I code a function which implements some operations including torch.mm, torch.index_select and torch.cc. However, there comes out an AssertionError, leaf variable was used in an inplace operation.
In the source code of Variable.py(line 199), I found the assertion, assert self.__version == 0. But it’s not clear to say what is going wrong here. Could anyone help me on this?
Loosely, tensors you create directly are leaf variables. Tensors that are the result of a differentiable operation are not leaf variables
For example:
w = torch.tensor([1.0, 2.0, 3.0]) # leaf variable
x = torch.tensor([1.0, 2.0, 3.0], requires_grad=True) # also leaf variable
y = x + 1 # not a leaf variable
(The PyTorch documentation for is_leaf contains a more precise definition.)
An in-place operation is something which modifies the data of a variable. For example:
x += 1 # in-place
y = x + 1 # not in place
PyTorch doesn’t allow in-place operations on leaf variables that have requires_grad=True (such as parameters of your model) because the developers could not decide how such an operation should behave. If you want the operation to be differentiable, you can work around the limitation by cloning the leaf variable (or use a non-inplace version of the operator).
That depends on the situation.
For example to initialize or update parameters, assigning to .data is the way to go. Usually, you cannot backprop when changing Variables’ .data in the middle of a forward pass…
I’d summerise my experience as “don’t do it unless you have reason to believe its the rigght thing”.
Yes, I remember now, messing with backprop and autograd was why I was running into problems with in-place assignment before. Using .data as I am currently for initialising word embeddings seems ok then.
Trying to read the code for optim (I want to implement something a bit differently) and your previous example/explanation of what is a leaf Variable doesn’t seem to be valid anymore.
In particular,
you wrote
y = x + 1 # not a leaf variable
Well, here’s output from my termial for the code which you have mentioned:
>>> x = torch.autograd.Variable(torch.Tensor([1, 2, 3, 4]))
>>> x.is_leaf
True
>>> y = x + 1
>>> y.is_leaf
True
>>> y
Variable containing:
2
3
4
5
[torch.FloatTensor of size (4,)]
So, can someone please explain what is a leaf Variable, and what is not a leaf variable? Clearly a non-leaf-variable cannot be optimized, but what is it?
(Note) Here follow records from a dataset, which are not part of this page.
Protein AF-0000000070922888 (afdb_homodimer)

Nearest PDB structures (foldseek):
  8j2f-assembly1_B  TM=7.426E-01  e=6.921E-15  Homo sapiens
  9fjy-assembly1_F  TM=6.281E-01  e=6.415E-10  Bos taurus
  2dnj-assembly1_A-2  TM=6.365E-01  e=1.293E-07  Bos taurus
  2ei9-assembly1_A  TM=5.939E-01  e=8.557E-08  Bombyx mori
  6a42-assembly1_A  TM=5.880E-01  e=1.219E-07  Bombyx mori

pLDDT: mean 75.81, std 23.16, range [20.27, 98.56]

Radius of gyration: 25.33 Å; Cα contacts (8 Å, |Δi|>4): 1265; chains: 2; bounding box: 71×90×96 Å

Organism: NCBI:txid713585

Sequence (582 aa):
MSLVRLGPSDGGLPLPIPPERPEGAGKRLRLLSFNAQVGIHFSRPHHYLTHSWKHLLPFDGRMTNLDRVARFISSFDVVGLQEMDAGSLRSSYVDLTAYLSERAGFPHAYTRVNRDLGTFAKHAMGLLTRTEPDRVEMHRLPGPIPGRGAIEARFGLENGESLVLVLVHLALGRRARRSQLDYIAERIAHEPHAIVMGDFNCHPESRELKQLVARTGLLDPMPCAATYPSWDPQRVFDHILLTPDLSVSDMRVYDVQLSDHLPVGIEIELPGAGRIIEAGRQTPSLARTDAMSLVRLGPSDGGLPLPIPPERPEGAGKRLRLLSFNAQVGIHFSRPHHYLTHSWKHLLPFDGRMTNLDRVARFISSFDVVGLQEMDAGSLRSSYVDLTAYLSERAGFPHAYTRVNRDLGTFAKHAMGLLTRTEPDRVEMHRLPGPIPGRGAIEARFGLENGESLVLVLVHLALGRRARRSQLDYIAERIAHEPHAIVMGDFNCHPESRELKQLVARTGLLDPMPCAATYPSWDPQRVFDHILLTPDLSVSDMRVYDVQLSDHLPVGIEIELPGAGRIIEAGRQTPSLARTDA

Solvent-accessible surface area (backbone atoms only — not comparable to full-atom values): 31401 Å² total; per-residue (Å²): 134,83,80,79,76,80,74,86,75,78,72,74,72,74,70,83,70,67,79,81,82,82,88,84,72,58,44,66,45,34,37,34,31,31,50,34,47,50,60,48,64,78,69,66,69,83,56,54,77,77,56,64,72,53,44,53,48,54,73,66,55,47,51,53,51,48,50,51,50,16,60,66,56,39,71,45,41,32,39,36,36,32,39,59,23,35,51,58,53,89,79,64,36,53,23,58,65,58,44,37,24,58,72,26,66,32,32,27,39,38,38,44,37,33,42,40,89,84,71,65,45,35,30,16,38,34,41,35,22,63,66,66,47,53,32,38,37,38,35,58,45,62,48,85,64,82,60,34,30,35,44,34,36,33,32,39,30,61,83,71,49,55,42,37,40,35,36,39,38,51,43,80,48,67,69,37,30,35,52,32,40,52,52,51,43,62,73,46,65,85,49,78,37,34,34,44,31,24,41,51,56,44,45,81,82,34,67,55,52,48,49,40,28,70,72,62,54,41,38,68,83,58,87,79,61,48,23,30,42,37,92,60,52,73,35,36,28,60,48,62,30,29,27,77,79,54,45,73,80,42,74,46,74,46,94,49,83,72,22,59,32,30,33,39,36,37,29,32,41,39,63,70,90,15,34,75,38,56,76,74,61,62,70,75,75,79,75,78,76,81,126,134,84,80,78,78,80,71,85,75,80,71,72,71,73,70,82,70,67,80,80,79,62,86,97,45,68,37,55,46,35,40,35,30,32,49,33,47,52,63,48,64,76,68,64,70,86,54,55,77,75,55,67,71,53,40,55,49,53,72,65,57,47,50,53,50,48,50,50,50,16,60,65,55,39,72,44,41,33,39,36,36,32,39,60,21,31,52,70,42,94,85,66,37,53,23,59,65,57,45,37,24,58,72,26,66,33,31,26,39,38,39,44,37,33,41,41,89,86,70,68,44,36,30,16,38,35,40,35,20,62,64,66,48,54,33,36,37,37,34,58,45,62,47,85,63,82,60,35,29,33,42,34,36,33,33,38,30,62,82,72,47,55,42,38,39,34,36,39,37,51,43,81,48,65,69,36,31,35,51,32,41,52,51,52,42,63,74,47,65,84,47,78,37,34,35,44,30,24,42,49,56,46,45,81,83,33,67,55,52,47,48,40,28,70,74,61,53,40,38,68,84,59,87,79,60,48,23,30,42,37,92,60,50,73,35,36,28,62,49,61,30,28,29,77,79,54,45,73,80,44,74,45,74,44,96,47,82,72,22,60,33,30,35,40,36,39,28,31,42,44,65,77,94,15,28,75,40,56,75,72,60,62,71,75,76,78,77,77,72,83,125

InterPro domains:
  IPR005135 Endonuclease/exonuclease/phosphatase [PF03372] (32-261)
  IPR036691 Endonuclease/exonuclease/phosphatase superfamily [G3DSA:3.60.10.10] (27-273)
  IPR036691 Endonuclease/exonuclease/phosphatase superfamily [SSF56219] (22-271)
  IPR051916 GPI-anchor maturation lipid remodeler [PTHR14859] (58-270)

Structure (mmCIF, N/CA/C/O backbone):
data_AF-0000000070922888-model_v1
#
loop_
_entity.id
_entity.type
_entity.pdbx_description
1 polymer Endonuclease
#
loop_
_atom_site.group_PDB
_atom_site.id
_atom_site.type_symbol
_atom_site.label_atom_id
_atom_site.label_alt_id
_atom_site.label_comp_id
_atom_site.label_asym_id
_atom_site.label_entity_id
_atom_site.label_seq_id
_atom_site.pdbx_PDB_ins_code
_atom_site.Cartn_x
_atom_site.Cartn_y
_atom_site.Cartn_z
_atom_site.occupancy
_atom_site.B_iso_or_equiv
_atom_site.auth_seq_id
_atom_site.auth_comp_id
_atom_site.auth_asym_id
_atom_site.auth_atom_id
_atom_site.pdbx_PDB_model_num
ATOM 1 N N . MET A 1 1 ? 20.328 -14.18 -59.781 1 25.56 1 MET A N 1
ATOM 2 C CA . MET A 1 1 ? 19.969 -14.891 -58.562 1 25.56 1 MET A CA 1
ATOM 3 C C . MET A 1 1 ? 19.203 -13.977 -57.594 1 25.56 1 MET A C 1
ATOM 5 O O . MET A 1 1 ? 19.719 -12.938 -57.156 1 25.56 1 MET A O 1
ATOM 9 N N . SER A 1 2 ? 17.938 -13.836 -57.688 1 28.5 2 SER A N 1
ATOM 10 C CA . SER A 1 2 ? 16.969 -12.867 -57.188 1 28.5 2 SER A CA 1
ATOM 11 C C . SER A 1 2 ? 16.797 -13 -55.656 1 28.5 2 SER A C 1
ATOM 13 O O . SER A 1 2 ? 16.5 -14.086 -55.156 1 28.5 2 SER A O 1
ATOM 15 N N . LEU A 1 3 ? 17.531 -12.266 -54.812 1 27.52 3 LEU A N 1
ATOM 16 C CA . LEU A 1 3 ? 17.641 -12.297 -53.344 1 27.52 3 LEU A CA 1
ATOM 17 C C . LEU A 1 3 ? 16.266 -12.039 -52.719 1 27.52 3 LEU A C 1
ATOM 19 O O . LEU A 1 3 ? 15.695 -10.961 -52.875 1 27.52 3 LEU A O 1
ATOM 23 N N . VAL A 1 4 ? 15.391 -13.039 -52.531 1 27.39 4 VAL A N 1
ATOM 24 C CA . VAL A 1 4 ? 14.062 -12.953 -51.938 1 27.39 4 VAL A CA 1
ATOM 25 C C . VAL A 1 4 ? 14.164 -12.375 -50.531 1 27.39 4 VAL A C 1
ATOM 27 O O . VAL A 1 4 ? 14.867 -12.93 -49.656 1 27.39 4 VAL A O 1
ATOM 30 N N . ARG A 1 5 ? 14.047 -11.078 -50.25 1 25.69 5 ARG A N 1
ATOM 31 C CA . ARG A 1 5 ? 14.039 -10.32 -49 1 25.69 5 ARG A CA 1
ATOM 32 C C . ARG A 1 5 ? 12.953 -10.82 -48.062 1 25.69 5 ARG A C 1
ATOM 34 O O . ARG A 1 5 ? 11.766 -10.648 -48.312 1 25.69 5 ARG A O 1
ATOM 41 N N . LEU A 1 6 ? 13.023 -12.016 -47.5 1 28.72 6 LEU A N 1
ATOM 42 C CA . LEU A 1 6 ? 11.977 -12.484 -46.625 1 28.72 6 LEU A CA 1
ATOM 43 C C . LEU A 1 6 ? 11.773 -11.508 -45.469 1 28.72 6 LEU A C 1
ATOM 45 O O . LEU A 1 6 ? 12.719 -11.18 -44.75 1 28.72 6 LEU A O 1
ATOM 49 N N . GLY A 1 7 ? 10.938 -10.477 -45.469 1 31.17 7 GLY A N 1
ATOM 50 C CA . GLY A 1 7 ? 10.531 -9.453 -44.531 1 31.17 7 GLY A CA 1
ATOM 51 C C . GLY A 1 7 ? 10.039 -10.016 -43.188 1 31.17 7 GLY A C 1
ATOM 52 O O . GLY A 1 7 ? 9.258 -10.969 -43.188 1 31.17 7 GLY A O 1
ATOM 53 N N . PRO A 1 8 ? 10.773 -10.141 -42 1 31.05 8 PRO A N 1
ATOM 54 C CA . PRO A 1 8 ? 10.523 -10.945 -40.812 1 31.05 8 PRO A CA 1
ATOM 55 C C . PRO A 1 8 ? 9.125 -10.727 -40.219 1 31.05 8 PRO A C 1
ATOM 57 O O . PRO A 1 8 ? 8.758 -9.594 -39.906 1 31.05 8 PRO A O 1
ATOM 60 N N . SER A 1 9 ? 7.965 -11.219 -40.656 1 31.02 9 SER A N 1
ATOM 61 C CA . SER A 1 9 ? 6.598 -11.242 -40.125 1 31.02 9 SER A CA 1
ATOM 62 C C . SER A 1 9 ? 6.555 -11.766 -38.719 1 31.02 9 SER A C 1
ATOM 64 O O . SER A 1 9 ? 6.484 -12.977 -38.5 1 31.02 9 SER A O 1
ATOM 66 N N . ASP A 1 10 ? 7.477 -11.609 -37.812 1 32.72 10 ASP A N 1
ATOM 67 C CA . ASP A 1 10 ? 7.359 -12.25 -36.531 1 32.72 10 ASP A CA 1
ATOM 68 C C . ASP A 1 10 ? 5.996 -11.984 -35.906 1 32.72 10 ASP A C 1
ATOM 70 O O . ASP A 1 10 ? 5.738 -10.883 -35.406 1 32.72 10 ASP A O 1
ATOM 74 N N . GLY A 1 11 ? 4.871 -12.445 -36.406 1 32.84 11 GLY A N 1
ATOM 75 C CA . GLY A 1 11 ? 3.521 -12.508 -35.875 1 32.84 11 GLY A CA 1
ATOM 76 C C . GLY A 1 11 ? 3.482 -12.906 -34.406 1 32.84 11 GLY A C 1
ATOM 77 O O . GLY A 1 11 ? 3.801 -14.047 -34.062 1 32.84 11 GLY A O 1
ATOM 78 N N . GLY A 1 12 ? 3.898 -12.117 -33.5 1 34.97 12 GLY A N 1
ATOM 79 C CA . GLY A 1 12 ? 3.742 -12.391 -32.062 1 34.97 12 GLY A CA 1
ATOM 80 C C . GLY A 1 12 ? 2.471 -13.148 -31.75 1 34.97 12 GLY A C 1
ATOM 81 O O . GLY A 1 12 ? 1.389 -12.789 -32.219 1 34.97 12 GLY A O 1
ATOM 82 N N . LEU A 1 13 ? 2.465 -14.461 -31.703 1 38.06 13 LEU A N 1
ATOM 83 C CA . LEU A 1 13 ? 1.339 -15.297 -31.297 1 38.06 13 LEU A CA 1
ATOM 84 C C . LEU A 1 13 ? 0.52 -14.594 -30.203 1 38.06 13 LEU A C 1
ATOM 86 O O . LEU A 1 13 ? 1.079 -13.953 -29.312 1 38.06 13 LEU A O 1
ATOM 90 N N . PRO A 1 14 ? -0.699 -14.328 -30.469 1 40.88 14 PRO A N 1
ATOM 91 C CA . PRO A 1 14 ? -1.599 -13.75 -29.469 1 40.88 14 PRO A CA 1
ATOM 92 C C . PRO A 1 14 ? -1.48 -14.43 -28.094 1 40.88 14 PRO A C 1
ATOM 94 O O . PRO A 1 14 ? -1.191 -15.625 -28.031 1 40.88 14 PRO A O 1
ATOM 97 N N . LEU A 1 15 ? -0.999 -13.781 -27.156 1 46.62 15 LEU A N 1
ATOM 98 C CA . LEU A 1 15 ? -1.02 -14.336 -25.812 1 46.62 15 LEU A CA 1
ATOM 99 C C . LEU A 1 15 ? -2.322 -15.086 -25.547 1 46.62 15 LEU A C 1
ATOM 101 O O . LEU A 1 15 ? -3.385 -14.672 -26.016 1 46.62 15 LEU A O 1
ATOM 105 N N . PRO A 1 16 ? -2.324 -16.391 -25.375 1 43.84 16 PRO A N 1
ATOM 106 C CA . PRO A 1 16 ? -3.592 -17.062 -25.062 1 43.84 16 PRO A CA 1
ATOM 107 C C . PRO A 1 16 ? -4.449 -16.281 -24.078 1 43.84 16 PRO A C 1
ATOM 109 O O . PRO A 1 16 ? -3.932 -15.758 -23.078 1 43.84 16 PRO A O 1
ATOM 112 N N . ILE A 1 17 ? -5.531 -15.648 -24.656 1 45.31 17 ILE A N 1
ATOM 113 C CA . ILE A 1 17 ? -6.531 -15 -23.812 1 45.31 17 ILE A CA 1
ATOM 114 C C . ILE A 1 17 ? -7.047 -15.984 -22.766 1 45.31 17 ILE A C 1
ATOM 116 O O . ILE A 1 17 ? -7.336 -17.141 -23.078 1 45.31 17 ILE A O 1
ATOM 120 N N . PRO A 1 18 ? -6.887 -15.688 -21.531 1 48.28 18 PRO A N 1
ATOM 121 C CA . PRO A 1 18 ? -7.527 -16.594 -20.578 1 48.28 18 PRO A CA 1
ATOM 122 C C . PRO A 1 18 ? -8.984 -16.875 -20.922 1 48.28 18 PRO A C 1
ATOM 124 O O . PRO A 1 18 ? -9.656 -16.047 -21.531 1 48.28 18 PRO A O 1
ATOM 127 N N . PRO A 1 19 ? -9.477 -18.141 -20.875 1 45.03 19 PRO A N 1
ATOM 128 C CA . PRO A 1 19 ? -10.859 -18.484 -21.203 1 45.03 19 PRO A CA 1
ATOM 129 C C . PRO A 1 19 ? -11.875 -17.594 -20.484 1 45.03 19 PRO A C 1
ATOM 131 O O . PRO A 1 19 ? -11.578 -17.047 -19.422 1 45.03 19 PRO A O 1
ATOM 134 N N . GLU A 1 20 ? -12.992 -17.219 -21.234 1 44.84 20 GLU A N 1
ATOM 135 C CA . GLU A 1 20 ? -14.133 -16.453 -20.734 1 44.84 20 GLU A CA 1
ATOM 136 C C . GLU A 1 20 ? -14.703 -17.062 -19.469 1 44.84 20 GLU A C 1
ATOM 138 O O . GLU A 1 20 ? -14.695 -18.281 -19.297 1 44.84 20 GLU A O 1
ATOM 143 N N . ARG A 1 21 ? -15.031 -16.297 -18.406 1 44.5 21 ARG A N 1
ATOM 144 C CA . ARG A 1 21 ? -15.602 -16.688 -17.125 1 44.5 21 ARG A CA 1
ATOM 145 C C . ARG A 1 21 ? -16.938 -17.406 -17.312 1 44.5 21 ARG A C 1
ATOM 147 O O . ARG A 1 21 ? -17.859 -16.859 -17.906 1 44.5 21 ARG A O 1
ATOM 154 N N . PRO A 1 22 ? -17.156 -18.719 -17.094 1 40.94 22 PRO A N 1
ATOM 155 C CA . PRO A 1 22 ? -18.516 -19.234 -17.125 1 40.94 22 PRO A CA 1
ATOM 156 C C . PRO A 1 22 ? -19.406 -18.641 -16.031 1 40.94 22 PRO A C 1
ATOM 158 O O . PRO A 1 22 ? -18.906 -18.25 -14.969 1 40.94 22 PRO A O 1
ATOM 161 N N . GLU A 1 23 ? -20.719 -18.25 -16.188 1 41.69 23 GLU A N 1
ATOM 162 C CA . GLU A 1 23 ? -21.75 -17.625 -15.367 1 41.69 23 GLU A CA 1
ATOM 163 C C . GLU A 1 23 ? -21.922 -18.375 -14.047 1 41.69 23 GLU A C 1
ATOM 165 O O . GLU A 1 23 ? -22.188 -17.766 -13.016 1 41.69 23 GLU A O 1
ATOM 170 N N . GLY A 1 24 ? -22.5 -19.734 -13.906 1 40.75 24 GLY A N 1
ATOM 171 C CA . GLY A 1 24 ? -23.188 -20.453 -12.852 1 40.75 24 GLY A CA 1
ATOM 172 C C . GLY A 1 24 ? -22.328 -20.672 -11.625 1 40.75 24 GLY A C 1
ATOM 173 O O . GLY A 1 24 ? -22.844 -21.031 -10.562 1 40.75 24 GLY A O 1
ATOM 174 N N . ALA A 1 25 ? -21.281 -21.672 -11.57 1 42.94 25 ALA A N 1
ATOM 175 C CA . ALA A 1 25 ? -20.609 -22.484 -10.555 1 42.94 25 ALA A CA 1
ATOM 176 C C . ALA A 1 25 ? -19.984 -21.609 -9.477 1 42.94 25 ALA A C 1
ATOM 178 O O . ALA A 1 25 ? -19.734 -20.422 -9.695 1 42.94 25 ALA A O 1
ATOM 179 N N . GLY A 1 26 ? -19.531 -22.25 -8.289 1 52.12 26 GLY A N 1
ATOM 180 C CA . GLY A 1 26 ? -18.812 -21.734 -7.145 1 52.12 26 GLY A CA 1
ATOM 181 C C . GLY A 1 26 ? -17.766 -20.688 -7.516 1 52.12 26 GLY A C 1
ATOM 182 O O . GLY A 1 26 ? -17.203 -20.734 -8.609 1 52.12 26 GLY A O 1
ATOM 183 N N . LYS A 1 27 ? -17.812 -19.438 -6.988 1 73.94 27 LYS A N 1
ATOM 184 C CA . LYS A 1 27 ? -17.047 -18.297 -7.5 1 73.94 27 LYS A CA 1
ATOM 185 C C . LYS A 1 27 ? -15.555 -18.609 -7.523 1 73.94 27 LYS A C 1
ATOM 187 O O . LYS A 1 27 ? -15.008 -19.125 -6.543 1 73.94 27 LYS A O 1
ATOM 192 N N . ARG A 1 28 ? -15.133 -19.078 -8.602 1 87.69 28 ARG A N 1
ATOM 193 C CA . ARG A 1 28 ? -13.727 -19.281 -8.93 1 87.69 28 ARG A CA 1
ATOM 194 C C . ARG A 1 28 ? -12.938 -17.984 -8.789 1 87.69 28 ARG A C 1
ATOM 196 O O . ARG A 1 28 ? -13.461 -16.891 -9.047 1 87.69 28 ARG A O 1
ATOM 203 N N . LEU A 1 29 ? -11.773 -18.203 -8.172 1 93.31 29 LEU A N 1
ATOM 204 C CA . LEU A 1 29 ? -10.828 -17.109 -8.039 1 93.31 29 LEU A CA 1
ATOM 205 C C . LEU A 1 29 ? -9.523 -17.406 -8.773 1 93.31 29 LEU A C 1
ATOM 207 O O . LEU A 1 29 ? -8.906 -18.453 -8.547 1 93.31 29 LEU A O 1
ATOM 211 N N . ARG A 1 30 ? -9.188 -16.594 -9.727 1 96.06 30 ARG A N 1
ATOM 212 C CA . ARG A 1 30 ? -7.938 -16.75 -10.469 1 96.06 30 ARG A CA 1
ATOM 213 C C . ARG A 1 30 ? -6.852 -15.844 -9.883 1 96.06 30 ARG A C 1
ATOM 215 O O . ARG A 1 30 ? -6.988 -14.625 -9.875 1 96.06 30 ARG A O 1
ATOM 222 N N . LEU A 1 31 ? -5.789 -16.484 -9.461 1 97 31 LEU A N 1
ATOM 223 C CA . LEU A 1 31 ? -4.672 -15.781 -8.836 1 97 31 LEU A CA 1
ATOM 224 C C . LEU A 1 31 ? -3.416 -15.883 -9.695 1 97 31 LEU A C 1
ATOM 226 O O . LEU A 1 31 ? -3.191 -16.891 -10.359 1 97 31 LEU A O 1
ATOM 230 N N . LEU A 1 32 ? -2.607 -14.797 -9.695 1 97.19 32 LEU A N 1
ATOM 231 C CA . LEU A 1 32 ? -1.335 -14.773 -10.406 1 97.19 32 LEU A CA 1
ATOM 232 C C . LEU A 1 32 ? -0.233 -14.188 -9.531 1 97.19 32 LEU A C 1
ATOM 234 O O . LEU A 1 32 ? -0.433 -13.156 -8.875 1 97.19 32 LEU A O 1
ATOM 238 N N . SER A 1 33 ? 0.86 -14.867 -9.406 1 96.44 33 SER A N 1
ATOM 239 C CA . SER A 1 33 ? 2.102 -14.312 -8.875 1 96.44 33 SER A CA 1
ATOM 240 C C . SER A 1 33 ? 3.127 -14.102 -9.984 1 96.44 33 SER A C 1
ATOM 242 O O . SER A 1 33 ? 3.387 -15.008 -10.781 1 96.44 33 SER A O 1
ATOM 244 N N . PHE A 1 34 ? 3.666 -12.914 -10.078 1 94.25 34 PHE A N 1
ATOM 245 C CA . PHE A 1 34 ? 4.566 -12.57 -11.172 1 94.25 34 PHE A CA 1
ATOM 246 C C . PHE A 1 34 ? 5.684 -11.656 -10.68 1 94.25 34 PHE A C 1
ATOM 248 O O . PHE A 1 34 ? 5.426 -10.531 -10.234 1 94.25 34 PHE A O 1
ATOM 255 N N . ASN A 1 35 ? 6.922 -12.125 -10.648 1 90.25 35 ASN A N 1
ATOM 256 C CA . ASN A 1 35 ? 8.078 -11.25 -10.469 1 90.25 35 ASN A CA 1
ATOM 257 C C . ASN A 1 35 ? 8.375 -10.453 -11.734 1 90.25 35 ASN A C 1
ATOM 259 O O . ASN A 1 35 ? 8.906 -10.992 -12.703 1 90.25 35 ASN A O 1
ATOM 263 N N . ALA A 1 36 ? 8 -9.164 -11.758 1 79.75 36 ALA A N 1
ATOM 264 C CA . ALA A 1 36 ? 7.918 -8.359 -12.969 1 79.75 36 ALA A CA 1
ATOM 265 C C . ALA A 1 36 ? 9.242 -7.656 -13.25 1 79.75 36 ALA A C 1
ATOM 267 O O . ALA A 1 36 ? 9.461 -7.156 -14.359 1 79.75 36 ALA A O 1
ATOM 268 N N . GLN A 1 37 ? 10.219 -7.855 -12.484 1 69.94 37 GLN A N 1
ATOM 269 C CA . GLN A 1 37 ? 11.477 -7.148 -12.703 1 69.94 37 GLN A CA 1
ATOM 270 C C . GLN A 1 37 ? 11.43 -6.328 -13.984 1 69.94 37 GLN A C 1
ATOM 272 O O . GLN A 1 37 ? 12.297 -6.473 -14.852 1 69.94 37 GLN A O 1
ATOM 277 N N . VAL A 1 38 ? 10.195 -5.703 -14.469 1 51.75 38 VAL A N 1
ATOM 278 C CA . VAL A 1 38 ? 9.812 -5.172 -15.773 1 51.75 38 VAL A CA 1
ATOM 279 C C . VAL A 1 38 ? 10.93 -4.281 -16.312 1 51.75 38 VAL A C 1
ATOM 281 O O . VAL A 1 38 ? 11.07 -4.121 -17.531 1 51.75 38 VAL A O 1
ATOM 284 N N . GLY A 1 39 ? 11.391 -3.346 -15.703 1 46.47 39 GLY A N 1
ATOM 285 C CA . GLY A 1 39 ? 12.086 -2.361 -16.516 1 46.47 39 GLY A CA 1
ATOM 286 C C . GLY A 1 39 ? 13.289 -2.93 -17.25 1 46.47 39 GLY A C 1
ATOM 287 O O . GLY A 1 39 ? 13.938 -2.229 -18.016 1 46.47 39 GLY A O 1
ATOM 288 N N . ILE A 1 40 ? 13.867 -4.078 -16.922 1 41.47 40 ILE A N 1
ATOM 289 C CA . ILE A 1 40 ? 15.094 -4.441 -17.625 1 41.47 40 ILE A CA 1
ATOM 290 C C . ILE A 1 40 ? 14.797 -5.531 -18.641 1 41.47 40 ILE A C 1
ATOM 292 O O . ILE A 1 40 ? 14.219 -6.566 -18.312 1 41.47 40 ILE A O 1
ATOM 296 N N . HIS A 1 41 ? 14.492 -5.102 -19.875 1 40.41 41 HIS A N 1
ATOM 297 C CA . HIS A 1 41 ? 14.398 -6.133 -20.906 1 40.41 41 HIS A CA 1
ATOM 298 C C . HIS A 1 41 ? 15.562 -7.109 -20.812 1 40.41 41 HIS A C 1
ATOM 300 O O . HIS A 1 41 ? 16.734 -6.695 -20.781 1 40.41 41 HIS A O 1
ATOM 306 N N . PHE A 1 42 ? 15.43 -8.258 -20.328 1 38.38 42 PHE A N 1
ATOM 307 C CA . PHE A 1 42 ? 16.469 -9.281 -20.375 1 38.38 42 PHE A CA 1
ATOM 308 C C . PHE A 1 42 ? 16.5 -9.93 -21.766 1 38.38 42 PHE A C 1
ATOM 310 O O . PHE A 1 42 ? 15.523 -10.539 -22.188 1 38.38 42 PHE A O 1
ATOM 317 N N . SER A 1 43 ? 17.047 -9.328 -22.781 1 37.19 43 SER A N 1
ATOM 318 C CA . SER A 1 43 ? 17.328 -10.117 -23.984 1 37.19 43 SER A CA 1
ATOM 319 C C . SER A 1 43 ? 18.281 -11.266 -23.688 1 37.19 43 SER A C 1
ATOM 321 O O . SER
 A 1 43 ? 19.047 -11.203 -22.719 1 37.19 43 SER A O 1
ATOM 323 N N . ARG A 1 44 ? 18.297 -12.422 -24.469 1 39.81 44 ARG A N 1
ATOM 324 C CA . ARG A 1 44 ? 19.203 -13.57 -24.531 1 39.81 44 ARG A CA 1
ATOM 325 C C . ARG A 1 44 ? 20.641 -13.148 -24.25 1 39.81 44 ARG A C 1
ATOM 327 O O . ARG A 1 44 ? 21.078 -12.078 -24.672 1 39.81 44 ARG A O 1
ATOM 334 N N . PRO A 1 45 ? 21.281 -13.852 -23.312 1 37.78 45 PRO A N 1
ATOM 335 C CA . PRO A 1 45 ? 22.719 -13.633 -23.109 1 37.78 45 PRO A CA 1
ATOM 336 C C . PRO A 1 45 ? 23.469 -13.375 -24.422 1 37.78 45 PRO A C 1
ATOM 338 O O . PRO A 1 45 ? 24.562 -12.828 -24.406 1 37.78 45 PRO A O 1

Came across a similar issue. Reason is requires grad.
x = torch.autograd.Variable(torch.Tensor([1, 2, 3, 4]), requires_grad=True)
x.is_leaf
#True
y = x + 1
y.is_leaf
#False
y = torch.autograd.Variable(torch.zeros([batch_size, c, h, w]), requires_grad=True)
Then I want to assign value to indexed parts of y like below,(y_local is a Variable computed based on other variables and I want to assign the value of y_local to part of the y and ensure that the gradients from y can flow to the y_local.)
leaf variable, in essence, is a variable, or a tensor with requires_grad=True. So, if a tensor with requires_grad=False, it does not belong to the variable, let alone leaf variable.
Is the reason this is not “usually correct” because we could have just initialized it directly with the data that we wanted in the first place instead of doing a in-place op?
@pinocchio, I’m updating my reply and correcting the example. The not “usually correct” wasn’t a good explanation. The actual reason is that the PyTorch developers could not come to a consensus on reasonable semantics for such an operation.
I think you are wrong, y is indeed not a leaf. Maybe you had a weird version of Pytorch?
def inplace_playground():
import torch
x = torch.tensor([1,2,3.], requires_grad=True)
y = x + 1
print(f'x.is_leaf = {x.is_leaf}')
print(f'y.is_leaf = {y.is_leaf}')
x += 1
output:
x.is_leaf = True
y.is_leaf = False
@colesbury I think you were correct. Not sure what you corrected but I tried the leaf thing and it seems your right that y is not a leaf (as expected).